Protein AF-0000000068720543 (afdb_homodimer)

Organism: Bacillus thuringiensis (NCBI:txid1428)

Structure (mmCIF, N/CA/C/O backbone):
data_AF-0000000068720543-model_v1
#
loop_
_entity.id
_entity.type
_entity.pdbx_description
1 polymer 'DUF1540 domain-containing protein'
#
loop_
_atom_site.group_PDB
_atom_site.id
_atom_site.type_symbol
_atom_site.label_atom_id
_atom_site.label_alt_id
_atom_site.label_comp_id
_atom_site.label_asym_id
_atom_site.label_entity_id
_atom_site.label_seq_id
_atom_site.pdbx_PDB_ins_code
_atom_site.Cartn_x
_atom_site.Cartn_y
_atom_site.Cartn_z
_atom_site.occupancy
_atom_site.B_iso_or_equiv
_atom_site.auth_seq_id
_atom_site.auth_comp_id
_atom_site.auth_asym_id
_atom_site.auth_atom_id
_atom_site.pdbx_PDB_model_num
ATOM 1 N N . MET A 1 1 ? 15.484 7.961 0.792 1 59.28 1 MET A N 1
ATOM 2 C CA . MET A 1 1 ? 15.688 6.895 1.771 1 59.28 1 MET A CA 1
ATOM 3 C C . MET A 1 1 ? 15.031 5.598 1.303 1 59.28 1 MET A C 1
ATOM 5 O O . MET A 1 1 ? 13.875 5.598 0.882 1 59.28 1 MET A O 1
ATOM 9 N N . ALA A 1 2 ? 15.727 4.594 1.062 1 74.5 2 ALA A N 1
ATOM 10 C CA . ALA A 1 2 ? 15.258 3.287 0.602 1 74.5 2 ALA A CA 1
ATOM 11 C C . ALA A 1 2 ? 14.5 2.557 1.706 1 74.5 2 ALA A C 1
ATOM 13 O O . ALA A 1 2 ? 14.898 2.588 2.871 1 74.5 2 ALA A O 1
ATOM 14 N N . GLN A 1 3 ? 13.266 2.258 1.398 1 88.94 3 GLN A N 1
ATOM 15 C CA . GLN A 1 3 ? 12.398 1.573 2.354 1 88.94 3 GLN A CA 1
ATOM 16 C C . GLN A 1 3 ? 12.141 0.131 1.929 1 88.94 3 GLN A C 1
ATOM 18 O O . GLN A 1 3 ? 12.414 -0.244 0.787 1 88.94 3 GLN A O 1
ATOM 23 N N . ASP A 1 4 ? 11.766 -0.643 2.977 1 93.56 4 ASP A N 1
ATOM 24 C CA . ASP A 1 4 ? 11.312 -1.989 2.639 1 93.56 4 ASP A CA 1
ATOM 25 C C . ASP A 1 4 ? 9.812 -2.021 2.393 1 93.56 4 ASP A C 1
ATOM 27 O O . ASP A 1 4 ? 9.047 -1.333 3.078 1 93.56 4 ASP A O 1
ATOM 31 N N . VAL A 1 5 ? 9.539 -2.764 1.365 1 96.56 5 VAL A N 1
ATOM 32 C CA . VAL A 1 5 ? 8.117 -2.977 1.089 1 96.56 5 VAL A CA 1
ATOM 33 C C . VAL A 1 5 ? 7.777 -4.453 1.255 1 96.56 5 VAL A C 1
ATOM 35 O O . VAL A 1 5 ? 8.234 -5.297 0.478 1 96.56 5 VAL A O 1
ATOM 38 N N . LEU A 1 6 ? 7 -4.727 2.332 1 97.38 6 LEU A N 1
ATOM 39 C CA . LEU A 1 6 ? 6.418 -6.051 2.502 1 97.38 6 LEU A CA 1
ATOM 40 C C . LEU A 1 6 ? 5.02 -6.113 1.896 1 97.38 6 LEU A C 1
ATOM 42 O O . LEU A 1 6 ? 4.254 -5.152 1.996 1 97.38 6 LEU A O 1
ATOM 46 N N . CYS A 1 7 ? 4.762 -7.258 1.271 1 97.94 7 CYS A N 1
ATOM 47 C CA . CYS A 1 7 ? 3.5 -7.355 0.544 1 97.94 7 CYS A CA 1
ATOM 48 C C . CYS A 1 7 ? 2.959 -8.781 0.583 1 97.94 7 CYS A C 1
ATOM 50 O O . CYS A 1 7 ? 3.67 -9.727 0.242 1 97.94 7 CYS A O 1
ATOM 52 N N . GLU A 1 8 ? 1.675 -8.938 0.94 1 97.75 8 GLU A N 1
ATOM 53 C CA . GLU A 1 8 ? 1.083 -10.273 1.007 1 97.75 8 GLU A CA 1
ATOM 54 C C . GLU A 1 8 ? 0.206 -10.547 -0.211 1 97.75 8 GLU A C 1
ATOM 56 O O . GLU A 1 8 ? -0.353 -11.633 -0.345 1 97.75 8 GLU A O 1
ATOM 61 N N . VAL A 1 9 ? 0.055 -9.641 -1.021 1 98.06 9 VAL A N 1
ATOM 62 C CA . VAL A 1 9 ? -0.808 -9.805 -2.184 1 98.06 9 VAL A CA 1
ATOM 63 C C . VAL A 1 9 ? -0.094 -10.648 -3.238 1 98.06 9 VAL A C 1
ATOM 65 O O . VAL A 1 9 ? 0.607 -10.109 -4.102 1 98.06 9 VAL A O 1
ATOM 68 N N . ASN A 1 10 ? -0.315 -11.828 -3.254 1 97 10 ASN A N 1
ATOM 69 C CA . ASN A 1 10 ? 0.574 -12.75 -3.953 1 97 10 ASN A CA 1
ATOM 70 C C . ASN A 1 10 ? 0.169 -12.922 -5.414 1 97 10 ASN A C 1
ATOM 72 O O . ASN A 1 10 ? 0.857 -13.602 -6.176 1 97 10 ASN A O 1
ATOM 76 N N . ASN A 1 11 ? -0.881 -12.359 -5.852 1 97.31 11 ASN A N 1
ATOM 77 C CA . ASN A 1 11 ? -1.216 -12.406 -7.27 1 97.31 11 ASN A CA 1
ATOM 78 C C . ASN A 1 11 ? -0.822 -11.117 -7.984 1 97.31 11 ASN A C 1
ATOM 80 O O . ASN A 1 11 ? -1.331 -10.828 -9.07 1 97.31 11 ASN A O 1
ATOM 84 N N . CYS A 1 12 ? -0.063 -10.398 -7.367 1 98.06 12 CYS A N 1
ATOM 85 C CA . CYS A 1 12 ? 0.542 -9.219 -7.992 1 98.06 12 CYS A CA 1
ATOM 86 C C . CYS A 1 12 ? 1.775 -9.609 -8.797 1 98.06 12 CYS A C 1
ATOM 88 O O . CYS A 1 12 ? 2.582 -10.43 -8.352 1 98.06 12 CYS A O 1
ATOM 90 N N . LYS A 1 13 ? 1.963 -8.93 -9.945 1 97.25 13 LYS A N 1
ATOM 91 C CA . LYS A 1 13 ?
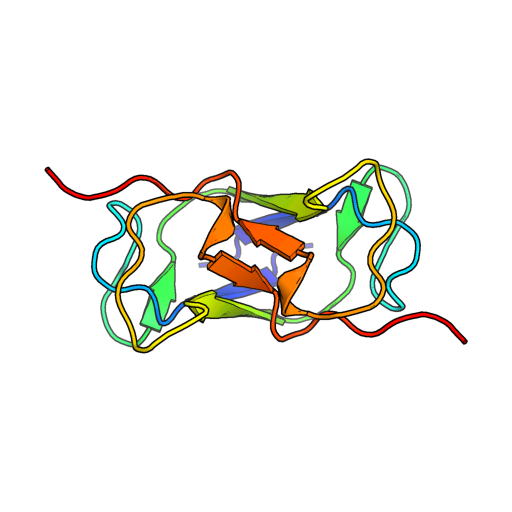 3.1 -9.188 -10.82 1 97.25 13 LYS A CA 1
ATOM 92 C C . LYS A 1 13 ? 4.418 -8.867 -10.125 1 97.25 13 LYS A C 1
ATOM 94 O O . LYS A 1 13 ? 5.461 -9.422 -10.469 1 97.25 13 LYS A O 1
ATOM 99 N N . PHE A 1 14 ? 4.383 -8.008 -9.172 1 97.5 14 PHE A N 1
ATOM 100 C CA . PHE A 1 14 ? 5.59 -7.543 -8.5 1 97.5 14 PHE A CA 1
ATOM 101 C C . PHE A 1 14 ? 5.809 -8.297 -7.195 1 97.5 14 PHE A C 1
ATOM 103 O O . PHE A 1 14 ? 6.727 -7.98 -6.438 1 97.5 14 PHE A O 1
ATOM 110 N N . TRP A 1 15 ? 4.906 -9.266 -6.941 1 97.56 15 TRP A N 1
ATOM 111 C CA . TRP A 1 15 ? 5.098 -10.055 -5.727 1 97.56 15 TRP A CA 1
ATOM 112 C C . TRP A 1 15 ? 6.309 -10.969 -5.852 1 97.56 15 TRP A C 1
ATOM 114 O O . TRP A 1 15 ? 6.527 -11.586 -6.898 1 97.56 15 TRP A O 1
ATOM 124 N N . ALA A 1 16 ? 7.059 -10.953 -4.742 1 96.19 16 ALA A N 1
ATOM 125 C CA . ALA A 1 16 ? 8.242 -11.812 -4.684 1 96.19 16 ALA A CA 1
ATOM 126 C C . ALA A 1 16 ? 8.195 -12.719 -3.459 1 96.19 16 ALA A C 1
ATOM 128 O O . ALA A 1 16 ? 7.426 -12.477 -2.525 1 96.19 16 ALA A O 1
ATOM 129 N N . ASN A 1 17 ? 9.031 -13.68 -3.494 1 95.31 17 ASN A N 1
ATOM 130 C CA . ASN A 1 17 ? 9.07 -14.672 -2.422 1 95.31 17 ASN A CA 1
ATOM 131 C C . ASN A 1 17 ? 9.336 -14.016 -1.066 1 95.31 17 ASN A C 1
ATOM 133 O O . ASN A 1 17 ? 10.156 -13.102 -0.96 1 95.31 17 ASN A O 1
ATOM 137 N N . GLY A 1 18 ? 8.531 -14.594 -0.069 1 95 18 GLY A N 1
ATOM 138 C CA . GLY A 1 18 ? 8.727 -14.094 1.282 1 95 18 GLY A CA 1
ATOM 139 C C . GLY A 1 18 ? 7.926 -12.836 1.57 1 95 18 GLY A C 1
ATOM 140 O O . GLY A 1 18 ? 8.305 -12.031 2.426 1 95 18 GLY A O 1
ATOM 141 N N . ASN A 1 19 ? 6.93 -12.578 0.8 1 96.62 19 ASN A N 1
ATOM 142 C CA . ASN A 1 19 ? 6.074 -11.414 0.98 1 96.62 19 ASN A CA 1
ATOM 143 C C . ASN A 1 19 ? 6.855 -10.117 0.797 1 96.62 19 ASN A C 1
ATOM 145 O O . ASN A 1 19 ? 6.762 -9.203 1.622 1 96.62 19 ASN A O 1
ATOM 149 N N . LYS A 1 20 ? 7.559 -10.25 -0.224 1 96.75 20 LYS A N 1
ATOM 150 C CA . LYS A 1 20 ? 8.297 -9.055 -0.614 1 96.75 20 LYS A CA 1
ATOM 151 C C . LYS A 1 20 ? 7.762 -8.477 -1.921 1 96.75 20 LYS A C 1
ATOM 153 O O . LYS A 1 20 ? 6.973 -9.117 -2.611 1 96.75 20 LYS A O 1
ATOM 158 N N . CYS A 1 21 ? 8.172 -7.223 -2.215 1 96.94 21 CYS A N 1
ATOM 159 C CA . CYS A 1 21 ? 7.82 -6.539 -3.453 1 96.94 21 CYS A CA 1
ATOM 160 C C . CYS A 1 21 ? 9.055 -6.289 -4.309 1 96.94 21 CYS A C 1
ATOM 162 O O . CYS A 1 21 ? 10.07 -5.797 -3.809 1 96.94 21 CYS A O 1
ATOM 164 N N . SER A 1 22 ? 8.992 -6.516 -5.629 1 96.44 22 SER A N 1
ATOM 165 C CA . SER A 1 22 ? 10.148 -6.391 -6.508 1 96.44 22 SER A CA 1
ATOM 166 C C . SER A 1 22 ? 10.094 -5.102 -7.32 1 96.44 22 SER A C 1
ATOM 168 O O . SER A 1 22 ? 11 -4.816 -8.109 1 96.44 22 SER A O 1
ATOM 170 N N . ALA A 1 23 ? 9.008 -4.348 -7.152 1 96.5 23 ALA A N 1
ATOM 171 C CA . ALA A 1 23 ? 8.906 -3.084 -7.875 1 96.5 23 ALA A CA 1
ATOM 172 C C . ALA A 1 23 ? 9.969 -2.096 -7.395 1 96.5 23 ALA A C 1
ATOM 174 O O . ALA A 1 23 ? 10.32 -2.076 -6.211 1 96.5 23 ALA A O 1
ATOM 175 N N . GLU A 1 24 ? 10.422 -1.315 -8.234 1 95.56 24 GLU A N 1
ATOM 176 C CA . GLU A 1 24 ? 11.406 -0.296 -7.879 1 95.56 24 GLU A CA 1
ATOM 177 C C . GLU A 1 24 ? 10.805 0.75 -6.945 1 95.56 24 GLU A C 1
ATOM 179 O O . GLU A 1 24 ? 11.508 1.301 -6.09 1 95.56 24 GLU A O 1
ATOM 184 N N . ALA A 1 25 ? 9.539 1.008 -7.176 1 96.12 25 ALA A N 1
ATOM 185 C CA . ALA A 1 25 ? 8.789 1.952 -6.352 1 96.12 25 ALA A CA 1
ATOM 186 C C . ALA A 1 25 ? 7.312 1.583 -6.309 1 96.12 25 ALA A C 1
ATOM 188 O O . ALA A 1 25 ? 6.766 1.055 -7.281 1 96.12 25 ALA A O 1
ATOM 189 N N . ILE A 1 26 ? 6.797 1.894 -5.109 1 97.38 26 ILE A N 1
ATOM 190 C CA . ILE A 1 26 ? 5.348 1.739 -5.113 1 97.38 26 ILE A CA 1
ATOM 191 C C . ILE A 1 26 ? 4.684 3.09 -4.852 1 97.38 26 ILE A C 1
ATOM 193 O O . ILE A 1 26 ? 5.316 4.008 -4.324 1 97.38 26 ILE A O 1
ATOM 197 N N . TYR A 1 27 ? 3.416 3.145 -5.301 1 98.19 27 TYR A N 1
ATOM 198 C CA . TYR A 1 27 ? 2.605 4.34 -5.102 1 98.19 27 TYR A CA 1
ATOM 199 C C . TYR A 1 27 ? 1.333 4.016 -4.328 1 98.19 27 TYR A C 1
ATOM 201 O O . TYR A 1 27 ? 0.501 3.232 -4.793 1 98.19 27 TYR A O 1
ATOM 209 N N . VAL A 1 28 ? 1.302 4.641 -3.148 1 98.5 28 VAL A N 1
ATOM 210 C CA . VAL A 1 28 ? 0.134 4.457 -2.295 1 98.5 28 VAL A CA 1
ATOM 211 C C . VAL A 1 28 ? -0.802 5.656 -2.43 1 98.5 28 VAL A C 1
ATOM 213 O O . VAL A 1 28 ? -0.357 6.805 -2.389 1 98.5 28 VAL A O 1
ATOM 216 N N . VAL A 1 29 ? -2.137 5.332 -2.613 1 98.38 29 VAL A N 1
ATOM 217 C CA . VAL A 1 29 ? -3.143 6.379 -2.758 1 98.38 29 VAL A CA 1
ATOM 218 C C . VAL A 1 29 ? -4.359 6.047 -1.897 1 98.38 29 VAL A C 1
ATOM 220 O O . VAL A 1 29 ? -4.5 4.922 -1.416 1 98.38 29 VAL A O 1
ATOM 223 N N . SER A 1 30 ? -5.125 7.086 -1.691 1 97.88 30 SER A N 1
ATOM 224 C CA . SER A 1 30 ? -6.41 6.863 -1.032 1 97.88 30 SER A CA 1
ATOM 225 C C . SER A 1 30 ? -7.504 6.562 -2.047 1 97.88 30 SER A C 1
ATOM 227 O O . SER A 1 30 ? -7.434 7 -3.197 1 97.88 30 SER A O 1
ATOM 229 N N . HIS A 1 31 ? -8.539 5.832 -1.623 1 94.94 31 HIS A N 1
ATOM 230 C CA . HIS A 1 31 ? -9.672 5.508 -2.479 1 94.94 31 HIS A CA 1
ATOM 231 C C . HIS A 1 31 ? -10.312 6.77 -3.045 1 94.94 31 HIS A C 1
ATOM 233 O O . HIS A 1 31 ? -10.695 6.805 -4.215 1 94.94 31 HIS A O 1
ATOM 239 N N . LYS A 1 32 ? -10.391 7.707 -2.119 1 91.88 32 LYS A N 1
ATOM 240 C CA . LYS A 1 32 ? -10.953 8.992 -2.525 1 91.88 32 LYS A CA 1
ATOM 241 C C . LYS A 1 32 ? -10.109 10.148 -2.004 1 91.88 32 LYS A C 1
ATOM 243 O O . LYS A 1 32 ? -9.961 10.32 -0.792 1 91.88 32 LYS A O 1
ATOM 248 N N . GLY A 1 33 ? -9.586 10.844 -3.01 1 94.12 33 GLY A N 1
ATOM 249 C CA . GLY A 1 33 ? -8.82 12.016 -2.611 1 94.12 33 GLY A CA 1
ATOM 250 C C . GLY A 1 33 ? -7.453 11.672 -2.055 1 94.12 33 GLY A C 1
ATOM 251 O O . GLY A 1 33 ? -6.734 10.844 -2.621 1 94.12 33 GLY A O 1
ATOM 252 N N . LYS A 1 34 ? -7.137 12.508 -1.005 1 96.56 34 LYS A N 1
ATOM 253 C CA . LYS A 1 34 ? -5.805 12.359 -0.424 1 96.56 34 LYS A CA 1
ATOM 254 C C . LYS A 1 34 ? -5.891 12.023 1.063 1 96.56 34 LYS A C 1
ATOM 256 O O . LYS A 1 34 ? -4.875 12.047 1.767 1 96.56 34 LYS A O 1
ATOM 261 N N . HIS A 1 35 ? -7.172 11.742 1.511 1 96.81 35 HIS A N 1
ATOM 262 C CA . HIS A 1 35 ? -7.379 11.43 2.92 1 96.81 35 HIS A CA 1
ATOM 263 C C . HIS A 1 35 ? -8.016 10.055 3.094 1 96.81 35 HIS A C 1
ATOM 265 O O . HIS A 1 35 ? -8.852 9.648 2.285 1 96.81 35 HIS A O 1
ATOM 271 N N . ALA A 1 36 ? -7.477 9.438 4.102 1 97.25 36 ALA A N 1
ATOM 272 C CA . ALA A 1 36 ? -8.062 8.156 4.484 1 97.25 36 ALA A CA 1
ATOM 273 C C . ALA A 1 36 ? -8.406 8.133 5.973 1 97.25 36 ALA A C 1
ATOM 275 O O . ALA A 1 36 ? -7.727 8.773 6.781 1 97.25 36 ALA A O 1
ATOM 276 N N . SER A 1 37 ? -9.508 7.398 6.238 1 96.12 37 SER A N 1
ATOM 277 C CA . SER A 1 37 ? -9.906 7.262 7.637 1 96.12 37 SER A CA 1
ATOM 278 C C . SER A 1 37 ? -9.508 5.898 8.195 1 96.12 37 SER A C 1
ATOM 280 O O . SER A 1 37 ? -9.391 5.727 9.406 1 96.12 37 SER A O 1
ATOM 282 N N . THR A 1 38 ? -9.438 4.934 7.215 1 95.88 38 THR A N 1
ATOM 283 C CA . THR A 1 38 ? -9.078 3.57 7.59 1 95.88 38 THR A CA 1
ATOM 284 C C . THR A 1 38 ? -8.039 2.998 6.629 1 95.88 38 THR A C 1
ATOM 286 O O . THR A 1 38 ? -7.844 3.529 5.531 1 95.88 38 THR A O 1
ATOM 289 N N . THR A 1 39 ? -7.484 1.969 7.066 1 96.75 39 THR A N 1
ATOM 290 C CA . THR A 1 39 ? -6.504 1.264 6.25 1 96.75 39 THR A CA 1
ATOM 291 C C . THR A 1 39 ? -7.121 0.82 4.926 1 96.75 39 THR A C 1
ATOM 293 O O . THR A 1 39 ? -6.465 0.853 3.885 1 96.75 39 THR A O 1
ATOM 296 N N . GLU A 1 40 ? -8.391 0.45 4.953 1 96.62 40 GLU A N 1
ATOM 297 C CA . GLU A 1 40 ? -9.07 -0.11 3.787 1 96.62 40 GLU A CA 1
ATOM 298 C C . GLU A 1 40 ? -9.32 0.96 2.73 1 96.62 40 GLU A C 1
ATOM 300 O O . GLU A 1 40 ? -9.656 0.644 1.586 1 96.62 40 GLU A O 1
ATOM 305 N N . GLU A 1 41 ? -9.062 2.18 3.15 1 96.94 41 GLU A N 1
ATOM 306 C CA . GLU A 1 41 ? -9.242 3.268 2.195 1 96.94 41 GLU A CA 1
ATOM 307 C C . GLU A 1 41 ? -7.93 3.637 1.518 1 96.94 41 GLU A C 1
ATOM 309 O O . GLU A 1 41 ? -7.879 4.57 0.716 1 96.94 41 GLU A O 1
ATOM 314 N N . THR A 1 42 ? -6.867 2.951 1.834 1 98.44 42 THR A N 1
ATOM 315 C CA . THR A 1 42 ? -5.578 3.121 1.176 1 98.44 42 THR A CA 1
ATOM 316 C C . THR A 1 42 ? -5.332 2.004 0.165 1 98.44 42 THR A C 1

◆ ACTIVITY ◆
All that is wanted is an exact copy of the lines above from the one with "ATOM 50 O O" through the one with "ATOM 56 O O", with both ends included.

◆ ANSWER SECTION ◆
ATOM 50 O O . CYS A 1 7 ? 3.67 -9.727 0.242 1 97.94 7 CYS A O 1
ATOM 52 N N . GLU A 1 8 ? 1.675 -8.938 0.94 1 97.75 8 GLU A N 1
ATOM 53 C CA . GLU A 1 8 ? 1.083 -10.273 1.007 1 97.75 8 GLU A CA 1
ATOM 54 C C . GLU A 1 8 ? 0.206 -10.547 -0.211 1 97.75 8 GLU A C 1
ATOM 56 O O . GLU A 1 8 ? -0.353 -11.633 -0.345 1 97.75 8 GLU A O 1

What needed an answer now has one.